Если не считать твоего отсутствия, мой любимый Жак, и терзающих меня сомнений, — я сомневаюсь не в твоей любви: слава Богу, сердце подсказывает мне, что ты меня любишь, но я сомневаюсь в нашей встрече, — тот месяц, который был прожит в Бурже, нельзя назвать несчастливым. Тетушка не любит меня, но она ко мне внимательна; она оставила крестьянина, который нас привез, у себя, обрядила его в некое подобие карманьолы, и теперь у нас есть свой кучер. Заботясь о моем, а заодно и о своем собственном здоровье, она каждый день выезжает со мной на прогулку. Два часа в день мы гуляем; еще приходится выходить к завтраку, к обеду и к ужину, все же остальное время я провожу у себя в комнате и вольна делать все, что мне вздумается.

Оставаясь одна, я пользуюсь свободой.

С тех пор как у меня появилось подозрение, что Жанна меня выдала, я возненавидела ее изо всех сил: правда, сил этих не так уж много; и чтобы не видеть особу, которая мне неприятна, но которую я не хочу огорчать, отказывая ей от места, я запретила ей переступать порог моей комнаты.

Тетушка выписывает «Монитёр». Я каждый день впиваюсь в газету глазами, надеясь встретить в ней твое имя. Два или три раза мне повезло. Сначала я увидела твое имя в списке депутатов от департамента Эндр, потом узнала, что тебя послали к Дюмурье и ты был его проводником в Аргоннском лесу, наконец, прочитала, что ты передал Конвенту знамена, захваченные в сражении при Вальми.

Но спустя неделю или десять дней после битвы при Вальми мы получили письмо от маркиза; он писал, что все идет не так, как он надеялся, и что мы должны быть готовы приехать к нему по первому зову.

Мы собрали вещи и приготовились пуститься в путь, как только маркиз нас позовет.

Он ждал нас в Майнце.

Власти стали строже относиться к эмиграции мужчин, ибо они представляли опасность для Франции, так как уезжали только затем, чтобы сражаться против нее; но эмиграция женщин никого особенно не тревожила. Впрочем, буржские чиновники были роялисты и охотно выдали нам все бумаги, необходимые, чтобы сделать наше путешествие безопасным, после чего мы сели в свою маленькую карету и на почтовых лошадях отправились в путь.
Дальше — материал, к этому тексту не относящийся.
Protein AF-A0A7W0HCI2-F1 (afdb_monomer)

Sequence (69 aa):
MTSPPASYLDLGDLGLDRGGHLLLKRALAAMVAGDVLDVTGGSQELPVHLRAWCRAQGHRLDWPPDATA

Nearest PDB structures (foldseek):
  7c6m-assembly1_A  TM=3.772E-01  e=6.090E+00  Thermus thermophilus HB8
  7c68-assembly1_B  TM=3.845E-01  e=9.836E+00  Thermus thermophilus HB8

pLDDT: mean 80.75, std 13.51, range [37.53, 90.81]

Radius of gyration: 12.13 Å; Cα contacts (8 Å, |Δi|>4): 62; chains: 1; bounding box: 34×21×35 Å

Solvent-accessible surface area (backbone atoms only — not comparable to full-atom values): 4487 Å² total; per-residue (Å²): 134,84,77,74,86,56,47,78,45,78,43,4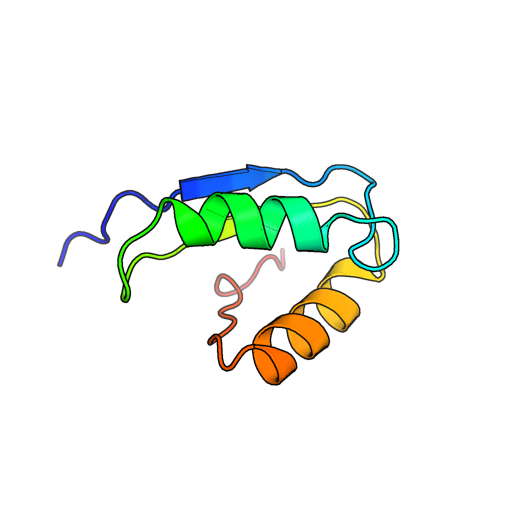6,74,49,33,46,90,80,50,37,51,56,56,51,52,54,54,54,69,76,49,61,96,87,68,53,75,46,75,49,60,69,34,88,60,34,65,61,49,47,53,54,48,27,59,77,72,72,47,88,82,82,75,78,88,74,97,78,131

Mean predicted aligned error: 6.53 Å

Secondary structure (DSSP, 8-state):
-PPP--EEEE-TT--IIIIIHHHHHHHHHTS-TT--EEEE---TTHHHHHHHHHHHHTPPP---S----

Structure (mmCIF, N/CA/C/O backbone):
data_AF-A0A7W0HCI2-F1
#
_entry.id   AF-A0A7W0HCI2-F1
#
loop_
_atom_site.group_PDB
_atom_site.id
_atom_site.type_symbol
_atom_site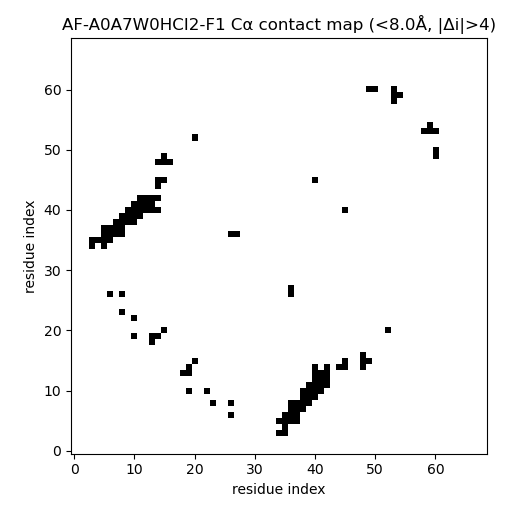.label_atom_id
_atom_site.label_alt_id
_atom_site.label_comp_id
_atom_site.label_asym_id
_atom_site.label_entity_id
_atom_site.label_seq_id
_atom_site.pdbx_PDB_ins_code
_atom_site.Cartn_x
_atom_site.Cartn_y
_atom_site.Cartn_z
_atom_site.occupancy
_atom_site.B_iso_or_equiv
_atom_s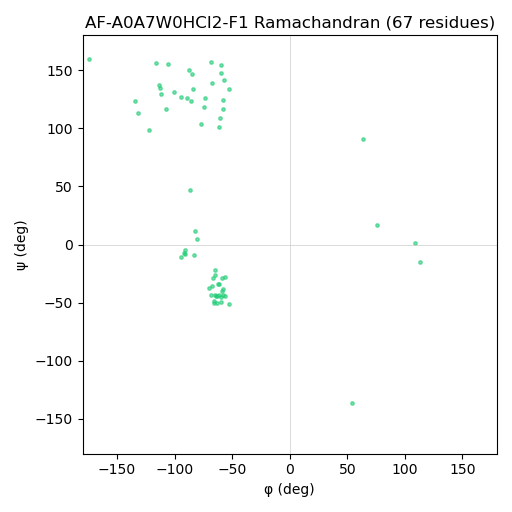ite.auth_seq_id
_atom_site.auth_comp_id
_atom_site.auth_asym_id
_atom_site.auth_atom_id
_atom_site.pdbx_PDB_model_num
ATOM 1 N N . MET A 1 1 ? 12.003 -6.731 22.116 1.00 42.28 1 MET A N 1
ATOM 2 C CA . MET A 1 1 ? 10.747 -6.222 21.526 1.00 42.28 1 MET A CA 1
ATOM 3 C C . MET A 1 1 ? 10.586 -6.949 20.202 1.00 42.28 1 MET A C 1
ATOM 5 O O . MET A 1 1 ? 11.335 -6.663 19.283 1.00 42.28 1 MET A O 1
ATOM 9 N N . THR A 1 2 ? 9.759 -7.994 20.167 1.00 40.78 2 THR A N 1
ATOM 10 C CA . THR A 1 2 ? 9.533 -8.825 18.971 1.00 40.78 2 THR A CA 1
ATOM 11 C C . THR A 1 2 ? 8.672 -8.029 17.998 1.00 40.78 2 THR A C 1
ATOM 13 O O . THR A 1 2 ? 7.566 -7.643 18.368 1.00 40.78 2 THR A O 1
ATOM 16 N N . SER A 1 3 ? 9.181 -7.737 16.797 1.00 44.91 3 SER A N 1
ATOM 17 C CA . SER A 1 3 ? 8.340 -7.207 15.717 1.00 44.91 3 SER A CA 1
ATOM 18 C C . SER A 1 3 ? 7.193 -8.184 15.432 1.00 44.91 3 SER A C 1
ATOM 20 O O . SER A 1 3 ? 7.424 -9.397 15.479 1.00 44.91 3 SER A O 1
ATOM 22 N N . PRO A 1 4 ? 5.974 -7.694 15.142 1.00 54.94 4 PRO A N 1
ATOM 23 C CA . PRO A 1 4 ? 4.897 -8.547 14.646 1.00 54.94 4 PRO A CA 1
ATOM 24 C C . PRO A 1 4 ? 5.325 -9.221 13.328 1.00 54.94 4 PRO A C 1
ATOM 26 O O . PRO A 1 4 ? 6.206 -8.693 12.641 1.00 54.94 4 PRO A O 1
ATOM 29 N N . PRO A 1 5 ? 4.755 -10.389 12.971 1.00 55.00 5 PRO A N 1
ATOM 30 C CA . PRO A 1 5 ? 5.059 -11.057 11.710 1.00 55.00 5 PRO A CA 1
ATOM 31 C C . PRO A 1 5 ? 4.654 -10.139 10.555 1.00 55.00 5 PRO A C 1
ATOM 33 O O . PRO A 1 5 ? 3.472 -10.010 10.240 1.00 55.00 5 PRO A O 1
ATOM 36 N N . ALA A 1 6 ? 5.639 -9.464 9.960 1.00 64.56 6 ALA A N 1
ATOM 37 C CA . ALA A 1 6 ? 5.407 -8.598 8.821 1.00 64.56 6 ALA A CA 1
ATOM 38 C C . ALA A 1 6 ? 4.773 -9.435 7.707 1.00 64.56 6 ALA A C 1
ATOM 40 O O . ALA A 1 6 ? 5.299 -10.484 7.324 1.00 64.56 6 ALA A O 1
ATOM 41 N N . SER A 1 7 ? 3.612 -9.002 7.222 1.00 82.19 7 SER A N 1
ATOM 42 C CA . SER A 1 7 ? 3.043 -9.607 6.020 1.00 82.19 7 SER A CA 1
ATOM 43 C C . SER A 1 7 ? 3.959 -9.250 4.854 1.00 82.19 7 SER A C 1
ATOM 45 O O . SER A 1 7 ? 4.449 -8.128 4.801 1.00 82.19 7 SER A O 1
ATOM 47 N N . TYR A 1 8 ? 4.222 -10.190 3.953 1.00 86.31 8 TYR A N 1
ATOM 48 C CA . TYR A 1 8 ? 5.120 -9.990 2.815 1.00 86.31 8 TYR A CA 1
ATOM 49 C C . TYR A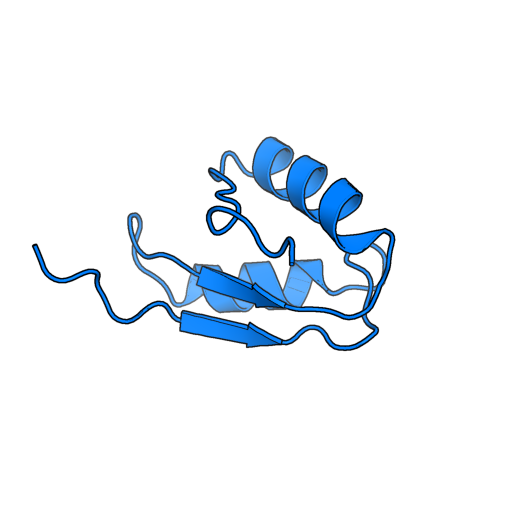 1 8 ? 4.329 -10.022 1.507 1.00 86.31 8 TYR A C 1
ATOM 51 O O . TYR A 1 8 ? 3.482 -10.901 1.313 1.00 86.31 8 TYR A O 1
ATOM 59 N N . LEU A 1 9 ? 4.601 -9.071 0.615 1.00 88.19 9 LEU A N 1
ATOM 60 C CA . LEU A 1 9 ? 3.976 -8.956 -0.696 1.00 88.19 9 LEU A CA 1
ATOM 61 C C . LEU A 1 9 ? 5.040 -8.757 -1.779 1.00 88.19 9 LEU A C 1
ATOM 63 O O . LEU A 1 9 ? 5.649 -7.694 -1.875 1.00 88.19 9 LEU A O 1
ATOM 67 N N . ASP A 1 10 ? 5.195 -9.750 -2.652 1.00 87.69 10 ASP A N 1
ATOM 68 C CA . ASP A 1 10 ? 5.996 -9.601 -3.864 1.00 87.69 10 ASP A CA 1
ATOM 69 C C . ASP A 1 10 ? 5.140 -9.079 -5.025 1.00 87.69 10 ASP A C 1
ATOM 71 O O . ASP A 1 10 ? 4.094 -9.642 -5.361 1.00 87.69 10 ASP A O 1
ATOM 75 N N . LEU A 1 11 ? 5.586 -7.981 -5.631 1.00 86.88 11 LEU A N 1
ATOM 76 C CA . LEU A 1 11 ? 4.970 -7.367 -6.805 1.00 86.88 11 LEU A CA 1
ATOM 77 C C . LEU A 1 11 ? 5.613 -7.846 -8.118 1.00 86.88 11 LEU A C 1
ATOM 79 O O . LEU A 1 11 ? 5.071 -7.566 -9.188 1.00 86.88 11 LEU A O 1
ATOM 83 N N . GLY A 1 12 ? 6.746 -8.557 -8.082 1.00 86.19 12 GLY A N 1
ATOM 84 C CA . GLY A 1 12 ? 7.483 -8.936 -9.290 1.00 86.19 12 GLY A CA 1
ATOM 85 C C . GLY A 1 12 ? 7.806 -7.718 -10.169 1.00 86.19 12 GLY A C 1
ATOM 86 O O . GLY A 1 12 ? 8.185 -6.666 -9.663 1.00 86.19 12 GLY A O 1
ATOM 87 N N . ASP A 1 13 ? 7.624 -7.820 -11.489 1.00 83.69 13 ASP A N 1
ATOM 88 C CA . ASP A 1 13 ? 7.800 -6.690 -12.430 1.00 83.69 13 ASP A CA 1
ATOM 89 C C . ASP A 1 13 ? 6.580 -5.739 -12.495 1.00 83.69 13 ASP A C 1
ATOM 91 O O . ASP A 1 13 ? 6.521 -4.810 -13.309 1.00 83.69 13 ASP A O 1
ATOM 95 N N . LEU A 1 14 ? 5.563 -5.959 -11.654 1.00 83.50 14 LEU A N 1
ATOM 96 C CA . LEU A 1 14 ? 4.352 -5.153 -11.678 1.00 83.50 14 LEU A CA 1
ATOM 97 C C . LEU A 1 14 ? 4.585 -3.797 -11.008 1.00 83.50 14 LEU A C 1
ATOM 99 O O . LEU A 1 14 ? 4.549 -3.648 -9.786 1.00 83.50 14 LEU A O 1
ATOM 103 N N . GLY A 1 15 ? 4.731 -2.771 -11.841 1.00 82.38 15 GLY A N 1
ATOM 104 C CA . GLY A 1 15 ? 4.743 -1.389 -11.384 1.00 82.38 15 GLY A CA 1
ATOM 105 C C . GLY A 1 15 ? 3.439 -0.999 -10.679 1.00 82.38 15 GLY A C 1
ATOM 106 O O . GLY A 1 15 ? 2.341 -1.439 -11.030 1.00 82.38 15 GLY A O 1
ATOM 107 N N . LEU A 1 16 ? 3.551 -0.101 -9.703 1.00 83.75 16 LEU A N 1
ATOM 108 C CA . LEU A 1 16 ? 2.404 0.434 -8.967 1.00 83.75 16 LEU A CA 1
ATOM 109 C C . LEU A 1 16 ? 1.361 1.112 -9.852 1.00 83.75 16 LEU A C 1
ATOM 111 O O . LEU A 1 16 ? 0.165 0.935 -9.622 1.00 83.75 16 LEU A O 1
ATOM 115 N N . ASP A 1 17 ? 1.815 1.831 -10.873 1.00 82.12 17 ASP A N 1
ATOM 116 C CA . ASP A 1 17 ? 0.975 2.450 -11.899 1.00 82.12 17 ASP A CA 1
ATOM 117 C C . ASP A 1 17 ? 0.166 1.408 -12.698 1.00 82.12 17 ASP A C 1
ATOM 119 O O . ASP A 1 17 ? -1.014 1.601 -12.976 1.00 82.12 17 ASP A O 1
ATOM 123 N N . ARG A 1 18 ? 0.739 0.219 -12.925 1.00 83.62 18 ARG A N 1
ATOM 124 C CA . ARG A 1 18 ? 0.102 -0.892 -13.654 1.00 83.62 18 ARG A CA 1
ATOM 125 C C . ARG A 1 18 ? -0.841 -1.751 -12.804 1.00 83.62 18 ARG A C 1
ATOM 127 O O . ARG A 1 18 ? -1.271 -2.813 -13.241 1.00 83.62 18 ARG A O 1
ATOM 134 N N . GLY A 1 19 ? -1.182 -1.297 -11.598 1.00 84.62 19 GLY A N 1
ATOM 135 C CA . GLY A 1 19 ? -2.129 -1.978 -10.710 1.00 84.62 19 GLY A CA 1
ATOM 136 C C . GLY A 1 19 ? -1.503 -2.637 -9.483 1.00 84.62 19 GLY A C 1
ATOM 137 O O . GLY A 1 19 ? -2.243 -3.167 -8.654 1.00 84.62 19 GLY A O 1
ATOM 138 N N . GLY A 1 20 ? -0.182 -2.539 -9.283 1.00 86.44 20 GLY A N 1
ATOM 139 C CA . GLY A 1 20 ? 0.466 -3.015 -8.050 1.00 86.44 20 GLY A CA 1
ATOM 140 C C . GLY A 1 20 ? -0.125 -2.383 -6.779 1.00 86.44 20 GLY A C 1
ATOM 141 O O . GLY A 1 20 ? -0.200 -3.020 -5.729 1.00 86.44 20 GLY A O 1
ATOM 142 N N . HIS A 1 21 ? -0.664 -1.163 -6.881 1.00 88.00 21 HIS A N 1
ATOM 143 C CA . HIS A 1 21 ? -1.305 -0.473 -5.757 1.00 88.00 21 HIS A CA 1
ATOM 144 C C . HIS A 1 21 ? -2.574 -1.183 -5.265 1.00 88.00 21 HIS A C 1
ATOM 146 O O . HIS A 1 21 ? -2.943 -1.041 -4.101 1.00 88.00 21 HIS A O 1
ATOM 152 N N . LEU A 1 22 ? -3.256 -1.951 -6.123 1.00 90.12 22 LEU A N 1
ATOM 153 C CA . LEU A 1 22 ? -4.435 -2.727 -5.733 1.00 90.12 22 LEU A CA 1
ATOM 154 C C . LEU A 1 22 ? -4.049 -3.897 -4.826 1.00 90.12 22 LEU A C 1
ATOM 156 O O . LEU A 1 22 ? -4.762 -4.183 -3.866 1.00 90.12 22 LEU A O 1
ATOM 160 N N . LEU A 1 23 ? -2.905 -4.532 -5.097 1.00 89.19 23 LEU A N 1
ATOM 161 C CA . LEU A 1 23 ? -2.366 -5.604 -4.262 1.00 89.19 23 LEU A CA 1
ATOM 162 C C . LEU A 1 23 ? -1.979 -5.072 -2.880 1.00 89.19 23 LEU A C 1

Мы добрались до границы и пересекли ее беспрепятственно; но за Саарлуи повстречали эмигрантов, попавших в плен; их вели в какую-то крепость на расстрел.

Доехав до Кайзерслаутерна, мы узнали о взятии Майнца генералом Кюстином. Поскольку французский генерал никогда не станет преследовать двух женщин, разыскивающих одна отца, другая — брата, мы продолжили путь до Оппенгейма. Там нам сообщили более достоверные новости, которые нас очень встревожили.

В одном из последних сражений, состоявшихся за несколько дней до нашего приезда, много эмигрантов попало в плен, и когда моя тетушка произнесла имя маркиза де Шазле, ей ответили, что, кажется, он был в их числе. Впрочем, пленных доставили в Майнц и только там можно было узнать, что с ними стало, живы они или нет.

Мы поехали в Майнц. У ворот города нас остановили.

Нам надо было написать прошение на имя генерала Кюстина. Мы ничего от него не скрыли: прямо написали, кто мы такие и какая святая цель привела нас в Майнц.

Четверть часа спустя за нами явился его ординарец.

Ах, мой любимый Жак, нас ждала страшная весть. Мой отец, схваченный с оружием в руках, был приговорен к расстрелу и на следующий день казнен.

У меня не было особых причин любить отца, который оставил меня ребенком, а взял к себе, когда я стала уже взрослой, и против моей воли. Однако, узнав о его смерти, я искренне оплакивала его.

Но вдруг совершенно неожиданное обстоятельство отвлекло меня от скорбных мыслей. Молодой офицер, которому генерал поручил сопровождать нас, сказал, что хочет сообщить мне нечто чрезвычайно важное; я взглядом спросила у тетушки позволения выслушать его. Поскольку он командовал карательным отрядом, тетушка подумала, что он хочет передать мне последнюю волю маркиза, и разрешила; я прошла за ним в кабинет, а моя тетушка тем временем хлопотала о том, чтобы ей выдали свидетельство о смерти маркиза.

Но угадай, о ком стал говорить мне незнакомец у себя в кабинете? Ни за что не угадаешь: о тебе, мой любимый Жак. Два дня назад ты приезжал в Майнц, чтобы узнать, не было ли среди бумаг маркиза моего адреса, и узнал не только то, что мы находимся в Бурже, но еще и прочитал письмо, которое я написала тебе, а моя тетушка перехватила и отослала отцу. О это письмо, мой любимый Жак! Он рассказал мне, с каким восторгом ты его читал! Ты просил разрешения переписать его, но он позволил тебе взять оригинал и оставить ему копию; он рассказал, что, сняв копию, ты взял письмо, стал целовать его и положил у самого сердца.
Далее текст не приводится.